(Your task): Look through the data below for the line with "ATOM 5 O O .", and transcribe it exactly together with each line after it up to and including the line with "ATOM 35 C CA". Give nothing else.
*** Data for this exercise ***
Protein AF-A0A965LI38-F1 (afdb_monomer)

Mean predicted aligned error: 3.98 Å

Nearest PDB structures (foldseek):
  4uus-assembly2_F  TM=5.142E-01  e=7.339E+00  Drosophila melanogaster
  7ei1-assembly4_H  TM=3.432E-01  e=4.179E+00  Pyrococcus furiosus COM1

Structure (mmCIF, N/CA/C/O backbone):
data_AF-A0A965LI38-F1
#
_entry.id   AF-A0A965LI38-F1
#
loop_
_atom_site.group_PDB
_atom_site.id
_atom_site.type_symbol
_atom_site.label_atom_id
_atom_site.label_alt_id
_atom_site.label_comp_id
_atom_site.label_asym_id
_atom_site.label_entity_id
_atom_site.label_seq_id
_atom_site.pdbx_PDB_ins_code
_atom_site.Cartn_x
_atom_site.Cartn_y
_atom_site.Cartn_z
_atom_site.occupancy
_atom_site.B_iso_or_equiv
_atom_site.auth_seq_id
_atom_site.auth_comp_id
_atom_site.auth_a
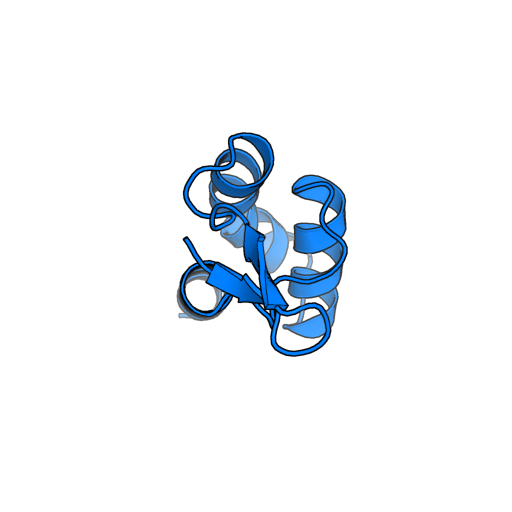sym_id
_atom_site.auth_atom_id
_atom_site.pdbx_PDB_model_num
ATOM 1 N N . MET A 1 1 ? -14.150 5.494 9.607 1.00 65.81 1 MET A N 1
ATOM 2 C CA . MET A 1 1 ? -14.386 4.162 10.212 1.00 65.81 1 MET A CA 1
ATOM 3 C C . MET A 1 1 ? -14.843 3.244 9.104 1.00 65.81 1 MET A C 1
ATOM 5 O O . MET A 1 1 ? -15.564 3.709 8.233 1.00 65.81 1 MET A O 1
ATOM 9 N N . ILE A 1 2 ? -14.408 1.994 9.126 1.00 79.00 2 ILE A N 1
ATOM 10 C CA . ILE A 1 2 ? -14.702 0.986 8.111 1.00 79.00 2 ILE A CA 1
ATOM 11 C C . ILE A 1 2 ? -15.419 -0.150 8.804 1.00 79.00 2 ILE A C 1
ATOM 13 O O . ILE A 1 2 ? -14.984 -0.592 9.868 1.00 79.00 2 ILE A O 1
ATOM 17 N N . GLN A 1 3 ? -16.540 -0.567 8.235 1.00 75.94 3 GLN A N 1
ATOM 18 C CA . GLN A 1 3 ? -17.280 -1.704 8.738 1.00 75.94 3 GLN A CA 1
ATOM 19 C C . GLN A 1 3 ? -16.732 -2.964 8.083 1.00 75.94 3 GLN A C 1
ATOM 21 O O . GLN A 1 3 ? -16.717 -3.076 6.862 1.00 75.94 3 GLN A O 1
ATOM 26 N N . ASP A 1 4 ? -16.284 -3.902 8.902 1.00 70.19 4 ASP A N 1
ATOM 27 C CA . ASP A 1 4 ? -15.927 -5.232 8.445 1.00 70.19 4 ASP A CA 1
ATOM 28 C C . ASP A 1 4 ? -17.208 -5.987 8.056 1.00 70.19 4 ASP A C 1
ATOM 30 O O . ASP A 1 4 ? -18.109 -6.183 8.879 1.00 70.19 4 ASP A O 1
ATOM 34 N N . SER A 1 5 ? -17.300 -6.389 6.790 1.00 68.50 5 SER A N 1
ATOM 35 C CA . SER A 1 5 ? -18.480 -7.043 6.209 1.00 68.50 5 SER A CA 1
ATOM 36 C C . SER A 1 5 ? -18.765 -8.430 6.798 1.00 68.50 5 SER A C 1
ATOM 38 O O . SER A 1 5 ? -19.899 -8.899 6.732 1.00 68.50 5 SER A O 1
ATOM 40 N N . ASN A 1 6 ? -17.758 -9.084 7.386 1.00 66.69 6 ASN A N 1
ATOM 41 C CA . ASN A 1 6 ? -17.847 -10.450 7.904 1.00 66.69 6 ASN A CA 1
ATOM 42 C C . ASN A 1 6 ? -18.208 -10.490 9.395 1.00 66.69 6 ASN A C 1
ATOM 44 O O . ASN A 1 6 ? -18.846 -11.429 9.865 1.00 66.69 6 ASN A O 1
ATOM 48 N N . THR A 1 7 ? -17.801 -9.474 10.153 1.00 74.25 7 THR A N 1
ATOM 49 C CA . THR A 1 7 ? -17.946 -9.422 11.614 1.00 74.25 7 THR A CA 1
ATOM 50 C C . THR A 1 7 ? -18.875 -8.307 12.090 1.00 74.25 7 THR A C 1
ATOM 52 O O . THR A 1 7 ? -19.257 -8.291 13.261 1.00 74.25 7 THR A O 1
ATOM 55 N N . GLY A 1 8 ? -19.227 -7.357 11.216 1.00 74.19 8 GLY A N 1
ATOM 56 C CA . GLY A 1 8 ? -20.043 -6.184 11.535 1.00 74.19 8 GLY A CA 1
ATOM 57 C C . GLY A 1 8 ? -19.349 -5.166 12.444 1.00 74.19 8 GLY A C 1
ATOM 58 O O . GLY A 1 8 ? -19.976 -4.187 12.853 1.00 74.19 8 GLY A O 1
ATOM 59 N N . LYS A 1 9 ? -18.071 -5.382 12.779 1.00 75.62 9 LYS A N 1
ATOM 60 C CA . LYS A 1 9 ? -17.287 -4.503 13.649 1.00 75.62 9 LYS A CA 1
ATOM 61 C C . LYS A 1 9 ? -16.776 -3.298 12.872 1.00 75.62 9 LYS A C 1
ATOM 63 O O . LYS A 1 9 ? -16.400 -3.403 11.709 1.00 75.62 9 LYS A O 1
ATOM 68 N N . PHE A 1 10 ? -16.711 -2.155 13.545 1.00 76.81 10 PHE A N 1
ATOM 69 C CA . PHE A 1 10 ? -16.097 -0.955 12.993 1.00 76.81 10 PHE A CA 1
ATOM 70 C C . PHE A 1 10 ? -14.625 -0.900 13.391 1.00 76.81 10 PHE A C 1
ATOM 72 O O . PHE A 1 10 ? -14.300 -0.934 14.578 1.00 76.81 10 PHE A O 1
ATOM 79 N N . ARG A 1 11 ? -13.742 -0.774 12.401 1.00 80.94 11 ARG A N 1
ATOM 80 C CA . ARG A 1 11 ? -12.326 -0.454 12.597 1.00 80.94 11 ARG A CA 1
ATOM 81 C C . ARG A 1 11 ? -12.013 0.955 12.102 1.00 80.94 11 ARG A C 1
ATOM 83 O O . ARG A 1 11 ? -12.753 1.549 11.311 1.00 80.94 11 ARG A O 1
ATOM 90 N N . LYS A 1 12 ? -10.925 1.536 12.599 1.00 86.00 12 LYS A N 1
ATOM 91 C CA . LYS A 1 12 ? -10.366 2.763 12.020 1.00 86.00 12 LYS A CA 1
ATOM 92 C C . LYS A 1 12 ? -9.678 2.386 10.701 1.00 86.00 12 LYS A C 1
ATOM 94 O O . LYS A 1 12 ? -9.158 1.283 10.599 1.00 86.00 12 LYS A O 1
ATOM 99 N N . SER A 1 13 ? -9.743 3.270 9.708 1.00 90.31 13 SER A N 1
ATOM 100 C CA . SER A 1 13 ? -9.016 3.057 8.450 1.00 90.31 13 SER A CA 1
ATOM 101 C C . SER A 1 13 ? -7.510 3.200 8.684 1.00 90.31 13 SER A C 1
ATOM 103 O O . SER A 1 13 ? -7.108 4.025 9.514 1.00 90.31 13 SER A O 1
ATOM 105 N N . LEU A 1 14 ? -6.709 2.444 7.935 1.00 92.12 14 LEU A N 1
ATOM 106 C CA . LEU A 1 14 ? -5.245 2.467 7.943 1.00 92.12 14 LEU A CA 1
ATOM 107 C C . LEU A 1 14 ? -4.674 3.813 7.486 1.00 92.12 14 LEU A C 1
ATOM 109 O O . LEU A 1 14 ? -3.576 4.173 7.882 1.00 92.12 14 LEU A O 1
ATOM 113 N N . ILE A 1 15 ? -5.441 4.649 6.778 1.00 92.75 15 ILE A N 1
ATOM 114 C CA . ILE A 1 15 ? -5.014 6.027 6.451 1.00 92.75 15 ILE A CA 1
ATOM 115 C C . ILE A 1 15 ? -4.793 6.910 7.694 1.00 92.75 15 ILE A C 1
ATOM 117 O O . ILE A 1 15 ? -4.339 8.046 7.587 1.00 92.75 15 ILE A O 1
ATOM 121 N N . HIS A 1 16 ? -5.187 6.434 8.875 1.00 91.19 16 HIS A N 1
ATOM 122 C CA . HIS A 1 16 ? -4.935 7.089 10.153 1.00 91.19 16 HIS A CA 1
ATOM 123 C C . HIS A 1 16 ? -4.011 6.279 11.069 1.00 91.19 16 HIS A C 1
ATOM 125 O O . HIS A 1 16 ? -3.999 6.544 12.278 1.00 91.19 16 HIS A O 1
ATOM 131 N N . ASP A 1 17 ? -3.350 5.267 10.519 1.00 92.50 17 ASP A N 1
ATOM 132 C CA . ASP A 1 17 ? -2.340 4.452 11.170 1.00 92.50 17 ASP A CA 1
ATOM 133 C C . ASP A 1 17 ? -0.945 4.999 10.831 1.00 92.50 17 ASP A C 1
ATOM 135 O O . ASP A 1 17 ? -0.656 5.345 9.684 1.00 92.50 17 ASP A O 1
ATOM 139 N N . GLU A 1 18 ? -0.100 5.153 11.848 1.00 94.25 18 GLU A N 1
ATOM 140 C CA . GLU A 1 18 ? 1.212 5.786 11.687 1.00 94.25 18 GLU A CA 1
ATOM 141 C C . GLU A 1 18 ? 2.193 4.887 10.923 1.00 94.25 18 GLU A C 1
ATOM 143 O O . GLU A 1 18 ? 2.976 5.397 10.117 1.00 94.25 18 GLU A O 1
ATOM 148 N N . GLU A 1 19 ? 2.125 3.566 11.121 1.00 95.12 19 GLU A N 1
ATOM 149 C CA . GLU A 1 19 ? 2.983 2.597 10.432 1.00 95.12 19 GLU A CA 1
ATOM 150 C C . GLU A 1 19 ? 2.623 2.558 8.944 1.00 95.12 19 GLU A C 1
ATOM 152 O O . GLU A 1 19 ? 3.507 2.645 8.088 1.00 95.12 19 GLU A O 1
ATOM 157 N N . PHE A 1 20 ? 1.327 2.562 8.620 1.00 95.06 20 PHE A N 1
ATOM 158 C CA . PHE A 1 20 ? 0.853 2.663 7.240 1.00 95.06 20 PHE A CA 1
ATOM 159 C C . PHE A 1 20 ? 1.299 3.962 6.555 1.00 95.06 20 PHE A C 1
ATOM 161 O O . PHE A 1 20 ? 1.857 3.926 5.458 1.00 95.06 20 PHE A O 1
ATOM 168 N N . LEU A 1 21 ? 1.097 5.121 7.190 1.00 95.44 21 LEU A N 1
ATOM 169 C CA . LEU A 1 21 ? 1.472 6.411 6.597 1.00 95.44 21 LEU A CA 1
ATOM 170 C C . LEU A 1 21 ? 2.986 6.537 6.385 1.00 95.44 21 LEU A C 1
ATOM 172 O O . LEU A 1 21 ? 3.425 7.041 5.349 1.00 95.44 21 LEU A O 1
ATOM 176 N N . SER A 1 22 ? 3.779 6.050 7.341 1.00 96.38 22 SER A N 1
ATOM 177 C CA . SER A 1 22 ? 5.236 5.974 7.211 1.00 96.38 22 SER A CA 1
ATOM 178 C C . SER A 1 22 ? 5.636 5.091 6.025 1.00 96.38 22 SER A C 1
ATOM 180 O O . SER A 1 22 ? 6.433 5.497 5.177 1.00 96.38 22 SER A O 1
ATOM 182 N N . SER A 1 23 ? 5.012 3.922 5.901 1.00 96.06 23 SER A N 1
ATOM 183 C CA . SER A 1 23 ? 5.308 2.943 4.852 1.00 96.06 23 SER A CA 1
ATOM 184 C C . SER A 1 23 ? 4.953 3.448 3.450 1.00 96.06 23 SER A C 1
ATOM 186 O O . SER A 1 23 ? 5.761 3.313 2.529 1.00 96.06 23 SER A O 1
ATOM 188 N N . ILE A 1 24 ? 3.812 4.135 3.292 1.00 96.69 24 ILE A N 1
ATOM 189 C CA . ILE A 1 24 ? 3.417 4.760 2.017 1.00 96.69 24 ILE A CA 1
ATOM 190 C C . ILE A 1 24 ? 4.483 5.739 1.518 1.00 96.69 24 ILE A C 1
ATOM 192 O O . ILE A 1 24 ? 4.769 5.773 0.322 1.00 96.69 24 ILE A O 1
ATOM 196 N N . SER A 1 25 ? 5.121 6.498 2.414 1.00 96.00 25 SER A N 1
ATOM 197 C CA . SER A 1 25 ? 6.171 7.444 2.017 1.00 96.00 25 SER A CA 1
ATOM 198 C C . SER A 1 25 ? 7.404 6.759 1.403 1.00 96.00 25 SER A C 1
ATOM 200 O O . SER A 1 25 ? 8.084 7.348 0.563 1.00 96.00 25 SER A O 1
ATOM 202 N N . GLY A 1 26 ? 7.674 5.503 1.779 1.00 96.69 26 GLY A N 1
ATOM 203 C CA . GLY A 1 26 ? 8.778 4.698 1.253 1.00 96.69 26 GLY A CA 1
ATOM 204 C C . GLY A 1 26 ? 8.432 3.885 0.002 1.00 96.69 26 GLY A C 1
ATOM 205 O O . GLY A 1 26 ? 9.342 3.429 -0.696 1.00 96.69 26 GLY A O 1
ATOM 206 N N . LEU A 1 27 ? 7.142 3.726 -0.309 1.00 97.56 27 LEU A N 1
ATOM 207 C CA . LEU A 1 27 ? 6.660 2.799 -1.334 1.00 97.56 27 LEU A CA 1
ATOM 208 C C . LEU A 1 27 ? 7.223 3.102 -2.726 1.00 97.56 27 LEU A C 1
ATOM 210 O O . LEU A 1 27 ? 7.698 2.194 -3.401 1.00 97.56 27 LEU A O 1
ATOM 214 N N . GLN A 1 28 ? 7.253 4.372 -3.138 1.00 96.69 28 GLN A N 1
ATOM 215 C CA . GLN A 1 28 ? 7.791 4.743 -4.455 1.00 96.69 28 GLN A CA 1
ATOM 216 C C . GLN A 1 28 ? 9.259 4.333 -4.613 1.00 96.69 28 GLN A C 1
ATOM 218 O O . GLN A 1 28 ? 9.652 3.771 -5.634 1.00 96.69 28 GLN A O 1
ATOM 223 N N . SER A 1 29 ? 10.070 4.568 -3.577 1.00 97.38 29 SER A N 1
ATOM 224 C CA . SER A 1 29 ? 11.485 4.183 -3.590 1.00 97.38 29 SER A CA 1
ATOM 225 C C . SER A 1 29 ? 11.642 2.668 -3.651 1.00 97.38 29 SER A C 1
ATOM 227 O O . SER A 1 29 ? 12.504 2.169 -4.370 1.00 97.38 29 SER A O 1
ATOM 229 N N . PHE A 1 30 ? 10.811 1.926 -2.916 1.00 97.81 30 PHE A N 1
ATOM 230 C CA . PHE A 1 30 ? 10.822 0.468 -2.956 1.00 97.81 30 PHE A CA 1
ATOM 231 C C . PHE A 1 30 ? 10.507 -0.063 -4.360 1.00 97.81 30 PHE A C 1
ATOM 233 O O . PHE A 1 30 ? 11.271 -0.884 -4.871 1.00 97.81 30 PHE A O 1
ATOM 240 N N . VAL A 1 31 ? 9.446 0.448 -4.995 1.00 98.12 31 VAL A N 1
ATOM 241 C CA . VAL A 1 31 ? 9.028 0.044 -6.347 1.00 98.12 31 VAL A CA 1
ATOM 242 C C . VAL A 1 31 ? 10.150 0.269 -7.355 1.00 98.12 31 VAL A C 1
ATOM 244 O O . VAL A 1 31 ? 10.547 -0.667 -8.047 1.00 98.12 31 VAL A O 1
ATOM 247 N N . LEU A 1 32 ? 10.724 1.473 -7.377 1.00 97.19 32 LEU A N 1
ATOM 248 C CA . LEU A 1 32 ? 11.785 1.836 -8.317 1.00 97.19 32 LEU A CA 1
ATOM 249 C C . LEU A 1 32 ? 13.072 1.031 -8.100 1.00 97.19 32 LEU A C 1
ATOM 251 O O . LEU A 1 32 ? 13.662 0.530 -9.055 1.00 97.19 32 LEU A O 1
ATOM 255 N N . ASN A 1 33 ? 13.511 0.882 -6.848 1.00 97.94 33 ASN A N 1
*** End of Data for this exercise ***
(Answer section):
ATOM 5 O O . MET A 1 1 ? -15.564 3.709 8.233 1.00 65.81 1 MET A O 1
ATOM 9 N N . ILE A 1 2 ? -14.408 1.994 9.126 1.00 79.00 2 ILE A N 1
ATOM 10 C CA . ILE A 1 2 ? -14.702 0.986 8.111 1.00 79.00 2 ILE A CA 1
ATOM 11 C C . ILE A 1 2 ? -15.419 -0.150 8.804 1.00 79.00 2 ILE A C 1
ATOM 13 O O . ILE A 1 2 ? -14.984 -0.592 9.868 1.00 79.00 2 ILE A O 1
ATOM 17 N N . GLN A 1 3 ? -16.540 -0.567 8.235 1.00 75.94 3 GLN A N 1
ATOM 18 C CA . GLN A 1 3 ? -17.280 -1.704 8.738 1.00 75.94 3 GLN A CA 1
ATOM 19 C C . GLN A 1 3 ? -16.732 -2.964 8.083 1.00 75.94 3 GLN A C 1
ATOM 21 O O . GLN A 1 3 ? -16.717 -3.076 6.862 1.00 75.94 3 GLN A O 1
ATOM 26 N N . ASP A 1 4 ? -16.284 -3.902 8.902 1.00 70.19 4 ASP A N 1
ATOM 27 C CA . ASP A 1 4 ? -15.927 -5.232 8.445 1.00 70.19 4 ASP A CA 1
ATOM 28 C C . ASP A 1 4 ? -17.208 -5.987 8.056 1.00 70.19 4 ASP A C 1
ATOM 30 O O . ASP A 1 4 ? -18.109 -6.183 8.879 1.00 70.19 4 ASP A O 1
ATOM 34 N N . SER A 1 5 ? -17.300 -6.389 6.790 1.00 68.50 5 SER A N 1
ATOM 35 C CA . SER A 1 5 ? -18.480 -7.043 6.209 1.00 68.50 5 SER A CA 1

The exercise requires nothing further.